# Incessant Barker



## puppylucy (Jan 8, 2005)

Hello all ) Whenever someone enters our house, or we see someone on the street, Lucy will start barkingbarkingbarking incessantly. Is there any reason behind this? Does she just like to bark? Any solution? I'd appreciate it.

Thanks

Jessica


----------



## kodie (Aug 24, 2004)

I have the same problem with kodie... i've tried everything. A can filled with marbles, a spray bottle, saying "no"... nothing seems to work for me....


----------



## lonestar (Dec 21, 2004)

Funny you should ask.I have been having the same problem with Rudy.He has even started barking at people when he's in my arms.I take him with me shopping in the Puchi Bag and he's now barking in the bag as well.I have tried everything and the more I try to huss him up the more he barks







.NO ONE likes a yepping dog.Not even a cute one.







Maybe someone has the answer to this BIG problem.


----------



## saltymalty (Sep 14, 2004)

My puppy is a barker too, although not too often.
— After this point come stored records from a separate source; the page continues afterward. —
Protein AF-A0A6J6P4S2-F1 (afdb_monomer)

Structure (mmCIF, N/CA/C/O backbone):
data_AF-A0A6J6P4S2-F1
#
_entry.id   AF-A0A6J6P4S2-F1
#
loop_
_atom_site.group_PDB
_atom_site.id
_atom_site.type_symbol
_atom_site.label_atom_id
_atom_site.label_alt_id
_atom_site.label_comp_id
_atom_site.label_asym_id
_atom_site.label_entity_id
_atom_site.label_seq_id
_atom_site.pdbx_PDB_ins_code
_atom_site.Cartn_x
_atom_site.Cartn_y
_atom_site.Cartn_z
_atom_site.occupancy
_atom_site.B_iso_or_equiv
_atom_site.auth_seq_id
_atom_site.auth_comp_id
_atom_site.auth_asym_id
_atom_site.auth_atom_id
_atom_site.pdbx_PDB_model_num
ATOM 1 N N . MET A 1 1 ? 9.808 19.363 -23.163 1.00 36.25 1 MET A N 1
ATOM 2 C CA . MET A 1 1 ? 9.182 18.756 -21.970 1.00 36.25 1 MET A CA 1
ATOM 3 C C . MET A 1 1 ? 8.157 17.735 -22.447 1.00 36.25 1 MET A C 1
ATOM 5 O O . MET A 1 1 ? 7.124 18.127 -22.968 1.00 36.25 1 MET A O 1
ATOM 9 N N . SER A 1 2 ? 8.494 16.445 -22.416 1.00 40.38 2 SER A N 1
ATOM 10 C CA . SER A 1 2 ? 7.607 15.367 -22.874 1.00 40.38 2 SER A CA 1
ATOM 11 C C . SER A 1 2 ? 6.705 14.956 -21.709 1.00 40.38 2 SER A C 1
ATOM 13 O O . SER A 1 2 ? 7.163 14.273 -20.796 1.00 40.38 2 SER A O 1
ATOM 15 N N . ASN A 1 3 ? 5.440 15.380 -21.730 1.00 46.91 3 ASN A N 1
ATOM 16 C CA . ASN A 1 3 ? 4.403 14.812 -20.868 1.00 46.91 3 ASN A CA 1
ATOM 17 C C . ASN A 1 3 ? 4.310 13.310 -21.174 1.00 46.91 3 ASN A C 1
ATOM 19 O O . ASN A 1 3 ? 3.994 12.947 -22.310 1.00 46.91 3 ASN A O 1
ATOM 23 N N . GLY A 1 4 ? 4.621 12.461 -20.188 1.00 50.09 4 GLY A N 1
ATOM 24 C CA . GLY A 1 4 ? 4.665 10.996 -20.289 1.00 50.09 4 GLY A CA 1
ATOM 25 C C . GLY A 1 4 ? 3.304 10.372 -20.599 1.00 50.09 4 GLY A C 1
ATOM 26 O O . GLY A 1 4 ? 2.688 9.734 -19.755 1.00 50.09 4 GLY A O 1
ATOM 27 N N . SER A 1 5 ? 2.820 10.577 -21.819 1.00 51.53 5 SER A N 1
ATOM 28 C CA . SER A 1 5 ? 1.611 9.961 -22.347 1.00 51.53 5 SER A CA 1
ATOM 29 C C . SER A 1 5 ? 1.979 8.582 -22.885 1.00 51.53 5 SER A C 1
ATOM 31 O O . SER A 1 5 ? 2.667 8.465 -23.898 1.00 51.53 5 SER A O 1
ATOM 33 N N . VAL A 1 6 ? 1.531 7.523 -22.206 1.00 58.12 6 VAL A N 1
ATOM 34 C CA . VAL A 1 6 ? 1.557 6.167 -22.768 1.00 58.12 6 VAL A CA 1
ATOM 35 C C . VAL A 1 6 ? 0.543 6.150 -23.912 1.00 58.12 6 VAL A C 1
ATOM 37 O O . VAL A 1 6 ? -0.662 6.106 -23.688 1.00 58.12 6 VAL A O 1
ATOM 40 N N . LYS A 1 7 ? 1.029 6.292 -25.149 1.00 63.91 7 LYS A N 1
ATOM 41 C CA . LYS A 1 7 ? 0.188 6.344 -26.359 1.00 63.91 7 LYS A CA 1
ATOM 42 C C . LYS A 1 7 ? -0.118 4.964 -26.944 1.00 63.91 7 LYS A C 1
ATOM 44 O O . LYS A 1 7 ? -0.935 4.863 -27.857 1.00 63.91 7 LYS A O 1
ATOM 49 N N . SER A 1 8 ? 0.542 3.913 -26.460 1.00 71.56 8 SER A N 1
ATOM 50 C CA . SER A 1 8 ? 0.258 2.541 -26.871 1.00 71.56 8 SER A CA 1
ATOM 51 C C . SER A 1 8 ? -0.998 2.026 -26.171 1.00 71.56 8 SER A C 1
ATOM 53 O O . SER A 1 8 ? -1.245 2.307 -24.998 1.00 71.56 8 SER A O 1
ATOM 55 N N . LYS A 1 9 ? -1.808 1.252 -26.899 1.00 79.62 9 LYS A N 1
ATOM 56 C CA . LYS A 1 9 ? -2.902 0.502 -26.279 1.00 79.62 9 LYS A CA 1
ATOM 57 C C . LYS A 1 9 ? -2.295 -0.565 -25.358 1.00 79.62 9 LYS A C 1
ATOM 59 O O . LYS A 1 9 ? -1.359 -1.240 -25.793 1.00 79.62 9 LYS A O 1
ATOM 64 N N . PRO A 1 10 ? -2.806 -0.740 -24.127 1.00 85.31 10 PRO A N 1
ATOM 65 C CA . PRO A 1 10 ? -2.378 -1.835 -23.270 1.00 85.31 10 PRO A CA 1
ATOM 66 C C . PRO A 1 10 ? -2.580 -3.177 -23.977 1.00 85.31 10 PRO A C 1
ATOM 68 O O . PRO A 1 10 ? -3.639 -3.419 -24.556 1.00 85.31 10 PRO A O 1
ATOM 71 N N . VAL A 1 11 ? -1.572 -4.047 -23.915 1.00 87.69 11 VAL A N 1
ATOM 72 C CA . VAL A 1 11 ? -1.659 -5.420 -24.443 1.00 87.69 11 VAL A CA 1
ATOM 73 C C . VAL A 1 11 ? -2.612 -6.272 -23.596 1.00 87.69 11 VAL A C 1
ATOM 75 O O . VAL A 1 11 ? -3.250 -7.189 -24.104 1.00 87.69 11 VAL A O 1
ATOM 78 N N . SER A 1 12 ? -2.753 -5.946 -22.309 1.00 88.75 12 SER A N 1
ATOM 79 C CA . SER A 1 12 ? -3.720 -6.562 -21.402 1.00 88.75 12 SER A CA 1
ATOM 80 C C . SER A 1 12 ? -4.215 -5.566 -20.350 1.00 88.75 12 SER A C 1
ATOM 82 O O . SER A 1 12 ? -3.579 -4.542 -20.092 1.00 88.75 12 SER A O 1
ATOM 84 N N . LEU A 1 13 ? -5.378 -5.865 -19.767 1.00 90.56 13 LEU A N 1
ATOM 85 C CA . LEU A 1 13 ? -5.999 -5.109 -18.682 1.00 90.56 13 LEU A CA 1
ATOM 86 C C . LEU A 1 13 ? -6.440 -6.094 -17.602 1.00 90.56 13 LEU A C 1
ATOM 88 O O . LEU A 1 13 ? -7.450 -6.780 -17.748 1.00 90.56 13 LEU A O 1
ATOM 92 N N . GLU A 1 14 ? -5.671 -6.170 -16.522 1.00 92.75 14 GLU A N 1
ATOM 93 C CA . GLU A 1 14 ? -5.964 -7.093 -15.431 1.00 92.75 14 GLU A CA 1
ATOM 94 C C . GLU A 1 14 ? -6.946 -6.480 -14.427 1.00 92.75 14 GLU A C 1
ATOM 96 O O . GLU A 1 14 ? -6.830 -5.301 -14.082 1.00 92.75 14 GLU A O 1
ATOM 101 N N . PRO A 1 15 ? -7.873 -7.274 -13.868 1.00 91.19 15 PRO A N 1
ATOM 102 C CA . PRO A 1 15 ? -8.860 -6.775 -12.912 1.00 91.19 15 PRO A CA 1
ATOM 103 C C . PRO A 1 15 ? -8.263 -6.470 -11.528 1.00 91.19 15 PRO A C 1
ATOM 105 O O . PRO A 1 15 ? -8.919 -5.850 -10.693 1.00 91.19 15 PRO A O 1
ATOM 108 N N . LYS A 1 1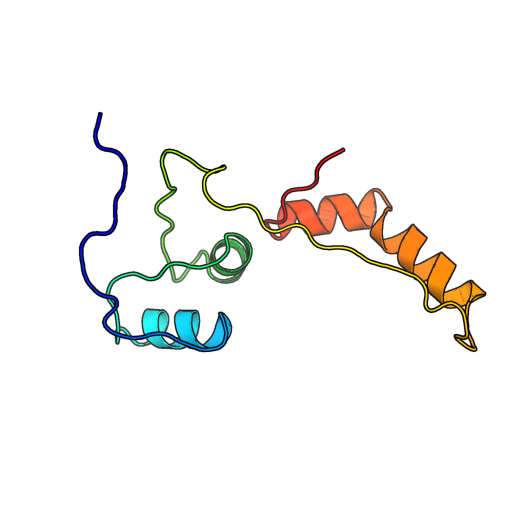6 ? -7.048 -6.957 -11.242 1.00 91.88 16 LYS A N 1
ATOM 109 C CA . LYS A 1 16 ? -6.364 -6.816 -9.950 1.00 91.88 16 LYS A CA 1
ATOM 110 C C . LYS A 1 16 ? -4.873 -6.579 -10.165 1.00 91.88 16 LYS A C 1
ATOM 112 O O . LYS A 1 16 ? -4.260 -7.243 -10.998 1.00 91.88 16 LYS A O 1
ATOM 117 N N . ALA A 1 17 ? -4.273 -5.733 -9.327 1.00 91.25 17 ALA A N 1
ATOM 118 C CA . ALA A 1 17 ? -2.838 -5.432 -9.364 1.00 91.25 17 ALA A CA 1
ATOM 119 C C . ALA A 1 17 ? -1.950 -6.687 -9.253 1.00 91.25 17 ALA A C 1
ATOM 121 O O . ALA A 1 17 ? -0.921 -6.784 -9.914 1.00 91.25 17 ALA A O 1
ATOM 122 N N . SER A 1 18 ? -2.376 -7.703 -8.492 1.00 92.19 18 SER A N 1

She just does it right before she's about to pee if she's inside. It's taken us a couple of months to figure that one out. We're not too bright! I am amazed at how loud and deep her bark is given her size. She definitely has a bark worse than her bite!!


----------



## ilove_d&m (Apr 7, 2004)

My girls are barkers too









What sometimes works is the watter bottle. when I spray it on their face...
I read some where that the maltese were breed to alert their owner of intrutors long time ago.

I know Daezie and Maya do alert me, even when is my hubby walking around the house and they don't know is him... :lol:


----------



## k/c mom (Oct 9, 2004)

Yep, your baby sounds like a normal maltese!!







Mine do the same thing. Kallie stands at the front glass door and barks at anyone who walks by the house. I truly think that she is barking to keep them away because she is afraid of them.

If she barks at another dog, I figure she's saying: "Hey, I'm tough so keep away from me"..... But if the dog comes over near her, she will slink around and appear to be very scared.


----------



## Chelsey (Dec 17, 2004)

Yep you have a gard dog on your hands, Chester our yorkie is the same way and no matter what we do he will not stop until the person is inside the home. If they stand out side the door , it is like he is say... your not welcome , this is not your home , go away.

I have tried the water bottle did not work, can, treats he could not care less.
But this week someone mentioned on this site to use bitter apple. So the other day he started barking again I told him quiet , still barking. I got out the bitter apple and spayed it on his lips... oh boy... Chester has not let out a unessiary bark yet.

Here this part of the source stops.